If my income for this tax year was £123,700 and I make a net Gift Aid payment of £20,000, because of that gift aid payment, I will obtain tax relief of £5,000 plus recovery of my personal allowances provide additional relief of £4,740. The actual cost to me of the Gift Aid payment is only £10,260. The charity gets £25,000. In Scotland the saving would be even greater reducing my cost down to £9,892.

Gift Aid payments could also have a positive effect around the margins of the high income child benefit charge limits or where my adjusted income, pre the Gift Aid payment, took me over the £150,000 limit at which point the tapered pension tax charge starts to come into effect.

I could always look to carry back the Gift Aid relief to the previous tax year as long as the donation has been made and the election to carry back sent in with the original Tax Return by the filing date of the 31st January following the tax year I want to carry back to.

Gifting of assets

I might however be asset rich, cash poor in which case I could consider gifting shares/ land/ buildings to charity instead of cash.

Yes I could sell the asset first and then Gift Aid the cash across but that could trigger off a capital gains tax liability. By going down this route I can avoid the capital gains tax and obtain income tax relief on the value of the asset as a deduction against my taxable income for the year.

If my income for the year was £80,000 and I gifted £20,000 of shares to charity, it would effectively receive £20,000 and I would get tax relief of £8,000 (£8,200 in Scotland) plus I would avoid a capital gains tax liability. A net cost to me of £12,000 (£11800 in Scotland). The charity of course loses out on claiming the tax back.

Payroll Giving

If my employer, company or personal pension provider runs a Payroll Giving scheme, I can donate straight from my wages or pension. This happens before tax is deducted from my income. Another term for it is Give As You Earn. It’s important to note that National Insurance contributions are calculated on the income prior to the payroll giving being taken off for tax relief purposes

I can choose which charity I want to contribute to. The employer or pension scheme provider deducts the charitable donation from the salary/pension and pays it over to an approved Payroll Giving Agency who, for a small charge, usually no more than 5% of the donation, disseminates the money around the respective charities.

If I was a Scottish resident taxpayer the tax relief at source on the contribution made would range from as low 19% to as high as 46%.

Social Investment relief

Slightly left of field, a lesser known tax relief for charitable concerns is the social investment tax relief which was introduced to encourage investment in social enterprises.

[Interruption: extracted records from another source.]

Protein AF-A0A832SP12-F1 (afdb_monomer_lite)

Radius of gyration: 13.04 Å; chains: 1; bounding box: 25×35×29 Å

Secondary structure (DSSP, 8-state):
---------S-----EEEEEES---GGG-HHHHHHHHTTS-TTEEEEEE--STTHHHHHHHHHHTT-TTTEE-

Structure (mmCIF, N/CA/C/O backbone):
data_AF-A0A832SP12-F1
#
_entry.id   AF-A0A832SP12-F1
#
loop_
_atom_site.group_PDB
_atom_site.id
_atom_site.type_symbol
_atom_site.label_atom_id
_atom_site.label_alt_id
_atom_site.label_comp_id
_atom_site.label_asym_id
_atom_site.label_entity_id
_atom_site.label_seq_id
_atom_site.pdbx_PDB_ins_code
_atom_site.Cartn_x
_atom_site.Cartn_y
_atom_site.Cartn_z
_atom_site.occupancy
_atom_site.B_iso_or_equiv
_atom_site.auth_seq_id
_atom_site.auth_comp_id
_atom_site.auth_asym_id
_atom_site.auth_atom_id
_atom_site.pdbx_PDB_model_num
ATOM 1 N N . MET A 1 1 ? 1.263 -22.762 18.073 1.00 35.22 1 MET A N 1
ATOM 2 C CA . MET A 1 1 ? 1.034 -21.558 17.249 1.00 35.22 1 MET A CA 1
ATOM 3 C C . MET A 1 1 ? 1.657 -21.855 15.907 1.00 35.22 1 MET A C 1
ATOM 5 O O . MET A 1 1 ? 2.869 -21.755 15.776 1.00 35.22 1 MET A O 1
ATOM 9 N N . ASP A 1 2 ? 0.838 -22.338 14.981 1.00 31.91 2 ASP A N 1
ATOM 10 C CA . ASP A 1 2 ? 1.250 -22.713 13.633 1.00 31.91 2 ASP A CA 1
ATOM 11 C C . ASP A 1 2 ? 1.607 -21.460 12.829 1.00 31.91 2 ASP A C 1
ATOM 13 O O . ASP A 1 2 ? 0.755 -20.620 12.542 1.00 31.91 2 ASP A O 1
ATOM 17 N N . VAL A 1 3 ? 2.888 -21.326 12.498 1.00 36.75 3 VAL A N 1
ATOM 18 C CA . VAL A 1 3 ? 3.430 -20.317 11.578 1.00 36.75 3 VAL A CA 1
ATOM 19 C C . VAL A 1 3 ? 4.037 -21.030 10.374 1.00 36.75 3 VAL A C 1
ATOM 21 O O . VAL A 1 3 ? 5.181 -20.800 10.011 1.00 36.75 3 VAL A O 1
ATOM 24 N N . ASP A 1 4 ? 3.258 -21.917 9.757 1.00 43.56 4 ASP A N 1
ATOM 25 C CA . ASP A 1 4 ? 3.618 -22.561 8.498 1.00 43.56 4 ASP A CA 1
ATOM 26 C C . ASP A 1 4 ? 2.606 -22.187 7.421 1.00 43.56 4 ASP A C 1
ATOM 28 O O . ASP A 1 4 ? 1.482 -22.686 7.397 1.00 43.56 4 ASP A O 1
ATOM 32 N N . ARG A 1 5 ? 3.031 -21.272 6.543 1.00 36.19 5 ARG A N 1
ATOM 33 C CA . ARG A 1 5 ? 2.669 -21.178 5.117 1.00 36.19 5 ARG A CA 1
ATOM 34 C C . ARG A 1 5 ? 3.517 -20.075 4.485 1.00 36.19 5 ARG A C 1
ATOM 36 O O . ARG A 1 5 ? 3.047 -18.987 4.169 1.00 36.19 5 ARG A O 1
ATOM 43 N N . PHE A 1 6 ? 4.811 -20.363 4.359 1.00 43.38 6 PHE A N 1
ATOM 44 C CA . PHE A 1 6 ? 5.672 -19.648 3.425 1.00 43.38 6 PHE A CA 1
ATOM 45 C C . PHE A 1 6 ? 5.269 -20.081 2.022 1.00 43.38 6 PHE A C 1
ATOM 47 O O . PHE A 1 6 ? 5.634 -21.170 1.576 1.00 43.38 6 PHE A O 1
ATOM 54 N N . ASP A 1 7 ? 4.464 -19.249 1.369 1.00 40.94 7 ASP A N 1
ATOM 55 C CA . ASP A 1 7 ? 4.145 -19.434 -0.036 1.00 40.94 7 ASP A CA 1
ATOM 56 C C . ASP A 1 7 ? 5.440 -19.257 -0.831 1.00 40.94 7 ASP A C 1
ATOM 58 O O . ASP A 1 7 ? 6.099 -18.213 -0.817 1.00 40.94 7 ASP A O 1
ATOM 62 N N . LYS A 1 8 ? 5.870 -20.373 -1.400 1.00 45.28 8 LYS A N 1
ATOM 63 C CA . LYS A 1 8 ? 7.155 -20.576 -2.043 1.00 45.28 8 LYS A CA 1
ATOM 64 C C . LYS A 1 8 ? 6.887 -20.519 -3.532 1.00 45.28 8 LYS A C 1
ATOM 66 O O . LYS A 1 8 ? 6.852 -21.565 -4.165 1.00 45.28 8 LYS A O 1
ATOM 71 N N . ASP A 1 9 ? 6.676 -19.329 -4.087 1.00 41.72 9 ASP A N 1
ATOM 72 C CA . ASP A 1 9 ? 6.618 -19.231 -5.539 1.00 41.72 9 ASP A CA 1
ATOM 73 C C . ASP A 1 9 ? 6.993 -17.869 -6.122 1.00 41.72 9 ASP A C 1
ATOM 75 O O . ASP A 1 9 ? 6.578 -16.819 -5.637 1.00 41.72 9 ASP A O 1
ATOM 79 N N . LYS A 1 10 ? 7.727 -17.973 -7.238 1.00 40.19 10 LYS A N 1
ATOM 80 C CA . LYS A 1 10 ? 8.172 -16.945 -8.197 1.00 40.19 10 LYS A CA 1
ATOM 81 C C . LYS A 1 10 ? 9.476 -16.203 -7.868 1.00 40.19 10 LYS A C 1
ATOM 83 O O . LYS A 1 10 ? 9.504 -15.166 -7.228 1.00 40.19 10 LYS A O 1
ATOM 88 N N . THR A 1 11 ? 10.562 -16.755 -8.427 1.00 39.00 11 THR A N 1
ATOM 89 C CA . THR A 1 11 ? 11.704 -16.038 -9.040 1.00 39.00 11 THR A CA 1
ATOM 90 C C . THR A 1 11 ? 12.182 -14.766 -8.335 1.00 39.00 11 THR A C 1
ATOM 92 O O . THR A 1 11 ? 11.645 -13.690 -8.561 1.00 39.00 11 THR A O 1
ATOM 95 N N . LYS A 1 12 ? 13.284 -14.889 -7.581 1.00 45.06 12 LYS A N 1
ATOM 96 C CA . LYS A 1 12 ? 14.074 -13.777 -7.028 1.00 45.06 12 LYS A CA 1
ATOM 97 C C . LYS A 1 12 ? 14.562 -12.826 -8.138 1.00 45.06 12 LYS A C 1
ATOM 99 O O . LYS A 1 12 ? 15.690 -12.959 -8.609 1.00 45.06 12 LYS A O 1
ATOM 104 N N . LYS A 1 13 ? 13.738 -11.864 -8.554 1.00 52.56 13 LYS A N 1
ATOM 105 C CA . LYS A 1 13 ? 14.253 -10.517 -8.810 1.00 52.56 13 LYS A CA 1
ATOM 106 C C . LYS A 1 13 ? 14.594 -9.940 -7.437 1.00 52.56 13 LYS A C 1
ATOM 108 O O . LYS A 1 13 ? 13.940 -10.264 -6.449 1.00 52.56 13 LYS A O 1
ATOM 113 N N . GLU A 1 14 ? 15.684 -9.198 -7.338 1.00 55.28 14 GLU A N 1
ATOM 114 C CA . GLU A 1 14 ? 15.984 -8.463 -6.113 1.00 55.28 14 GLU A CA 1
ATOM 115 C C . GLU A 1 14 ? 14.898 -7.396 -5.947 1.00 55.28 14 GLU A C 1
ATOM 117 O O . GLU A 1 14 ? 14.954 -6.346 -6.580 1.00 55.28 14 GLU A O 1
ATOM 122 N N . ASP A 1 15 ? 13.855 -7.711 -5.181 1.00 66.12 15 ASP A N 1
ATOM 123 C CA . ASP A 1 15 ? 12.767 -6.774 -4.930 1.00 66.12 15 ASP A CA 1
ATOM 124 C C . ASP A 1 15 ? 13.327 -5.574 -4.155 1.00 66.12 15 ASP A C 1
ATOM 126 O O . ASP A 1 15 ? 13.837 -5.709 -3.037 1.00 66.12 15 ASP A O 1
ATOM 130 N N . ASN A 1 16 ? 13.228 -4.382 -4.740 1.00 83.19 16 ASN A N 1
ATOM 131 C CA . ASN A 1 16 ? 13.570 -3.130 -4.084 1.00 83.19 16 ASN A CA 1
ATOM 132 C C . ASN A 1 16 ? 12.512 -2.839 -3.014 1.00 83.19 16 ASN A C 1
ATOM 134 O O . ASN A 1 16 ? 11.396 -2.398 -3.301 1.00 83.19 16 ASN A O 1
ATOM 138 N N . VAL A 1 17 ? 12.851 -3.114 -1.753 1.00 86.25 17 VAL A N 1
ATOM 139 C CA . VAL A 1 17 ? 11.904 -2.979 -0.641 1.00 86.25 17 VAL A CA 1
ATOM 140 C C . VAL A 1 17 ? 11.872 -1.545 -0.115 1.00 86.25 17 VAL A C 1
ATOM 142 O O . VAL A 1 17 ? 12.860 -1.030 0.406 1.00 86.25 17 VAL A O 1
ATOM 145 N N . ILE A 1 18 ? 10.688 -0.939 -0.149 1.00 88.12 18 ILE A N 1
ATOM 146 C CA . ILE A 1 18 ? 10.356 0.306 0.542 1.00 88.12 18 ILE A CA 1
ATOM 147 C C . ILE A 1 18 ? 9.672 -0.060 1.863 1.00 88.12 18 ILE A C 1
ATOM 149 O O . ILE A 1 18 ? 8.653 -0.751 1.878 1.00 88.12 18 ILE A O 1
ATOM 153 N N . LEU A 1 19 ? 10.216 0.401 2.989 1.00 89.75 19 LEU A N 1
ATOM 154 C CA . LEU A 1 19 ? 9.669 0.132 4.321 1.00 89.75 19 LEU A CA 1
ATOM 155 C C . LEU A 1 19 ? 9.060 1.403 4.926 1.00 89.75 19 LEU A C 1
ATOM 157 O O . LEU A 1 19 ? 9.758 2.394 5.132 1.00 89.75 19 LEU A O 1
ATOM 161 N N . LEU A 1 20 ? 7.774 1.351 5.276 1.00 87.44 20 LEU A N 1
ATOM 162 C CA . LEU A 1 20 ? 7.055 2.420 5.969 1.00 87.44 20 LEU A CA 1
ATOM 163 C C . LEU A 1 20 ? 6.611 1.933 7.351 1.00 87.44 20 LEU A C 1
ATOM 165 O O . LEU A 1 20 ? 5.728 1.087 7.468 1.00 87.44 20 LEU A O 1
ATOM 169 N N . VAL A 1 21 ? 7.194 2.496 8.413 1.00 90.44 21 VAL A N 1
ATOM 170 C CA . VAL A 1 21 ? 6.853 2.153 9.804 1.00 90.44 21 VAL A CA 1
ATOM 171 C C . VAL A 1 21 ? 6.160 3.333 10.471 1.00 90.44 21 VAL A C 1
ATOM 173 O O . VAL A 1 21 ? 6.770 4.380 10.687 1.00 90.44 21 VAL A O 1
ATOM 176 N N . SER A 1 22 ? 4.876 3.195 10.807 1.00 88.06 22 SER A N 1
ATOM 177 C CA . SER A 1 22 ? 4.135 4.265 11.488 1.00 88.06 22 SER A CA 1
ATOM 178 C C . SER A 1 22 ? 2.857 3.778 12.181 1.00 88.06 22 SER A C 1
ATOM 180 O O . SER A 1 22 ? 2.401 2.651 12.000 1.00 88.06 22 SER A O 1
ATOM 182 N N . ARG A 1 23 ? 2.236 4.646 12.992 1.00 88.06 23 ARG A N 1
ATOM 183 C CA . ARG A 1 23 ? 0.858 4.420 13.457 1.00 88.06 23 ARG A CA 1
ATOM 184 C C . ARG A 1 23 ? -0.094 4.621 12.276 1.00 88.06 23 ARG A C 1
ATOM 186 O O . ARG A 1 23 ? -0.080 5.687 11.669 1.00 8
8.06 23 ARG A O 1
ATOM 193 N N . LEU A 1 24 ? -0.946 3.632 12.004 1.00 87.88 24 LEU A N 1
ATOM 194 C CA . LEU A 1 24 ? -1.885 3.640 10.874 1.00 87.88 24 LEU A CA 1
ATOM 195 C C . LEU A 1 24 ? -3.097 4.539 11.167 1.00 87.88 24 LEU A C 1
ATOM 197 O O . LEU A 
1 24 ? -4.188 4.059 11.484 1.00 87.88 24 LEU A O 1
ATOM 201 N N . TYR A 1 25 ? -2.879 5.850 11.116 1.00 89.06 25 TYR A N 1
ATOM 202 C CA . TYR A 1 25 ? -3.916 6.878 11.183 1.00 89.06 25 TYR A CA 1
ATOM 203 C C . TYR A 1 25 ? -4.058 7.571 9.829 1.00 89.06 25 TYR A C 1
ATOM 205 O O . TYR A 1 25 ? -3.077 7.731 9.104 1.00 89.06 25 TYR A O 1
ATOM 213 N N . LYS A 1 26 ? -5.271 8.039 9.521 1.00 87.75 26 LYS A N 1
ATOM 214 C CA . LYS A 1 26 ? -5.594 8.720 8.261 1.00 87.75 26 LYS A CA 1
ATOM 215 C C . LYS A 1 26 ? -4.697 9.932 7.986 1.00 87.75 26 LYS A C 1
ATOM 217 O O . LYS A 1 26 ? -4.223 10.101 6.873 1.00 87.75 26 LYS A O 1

I could obtain an income tax credit relief at a rate of 30%.The maximum investment is £1,000,000 which can be carried back to the prior tax year.

I could defer a capital gain if the gain is reinvested into a social investment in similar way to how EIS relief works. As long as the social investment is held for at least 3 years then no capital gains tax is payable on any gains made on the investment itself. Any income derived from the investment will be taxable.

Inheritance Tax break

Instead of leaving everything to the kids on death I could reduce the inheritance tax rate on my Estate from 40% to 36% if 10% of the net (taxable) Estate, the baseline amount, is left to charity. 


I am proud to say that ProActivTax is a member of B1G1 which through the accountancy profession, with the help of their client base, try to give a little something back to struggling communities around the globe. We are at present helping a set up called Free to Shine in Cambodia who’s aim is to empower vulnerable young girls through education to avoid being caught up in sex trafficking.

I did notice however, when I last looked, there was only one British based charity registered to receive donations through B1G1. Even if you are not a member of B1G1 and do not wish to be one I would urge you to notify your Charity clients or charities in your local area to apply to be registered on the B1G1 approved list. Worst case scenario is that they receive no additional charitable funds from jumping through the due diligence hoops but if they don’t apply they definitely won’t get any further funds from a Global set up like this.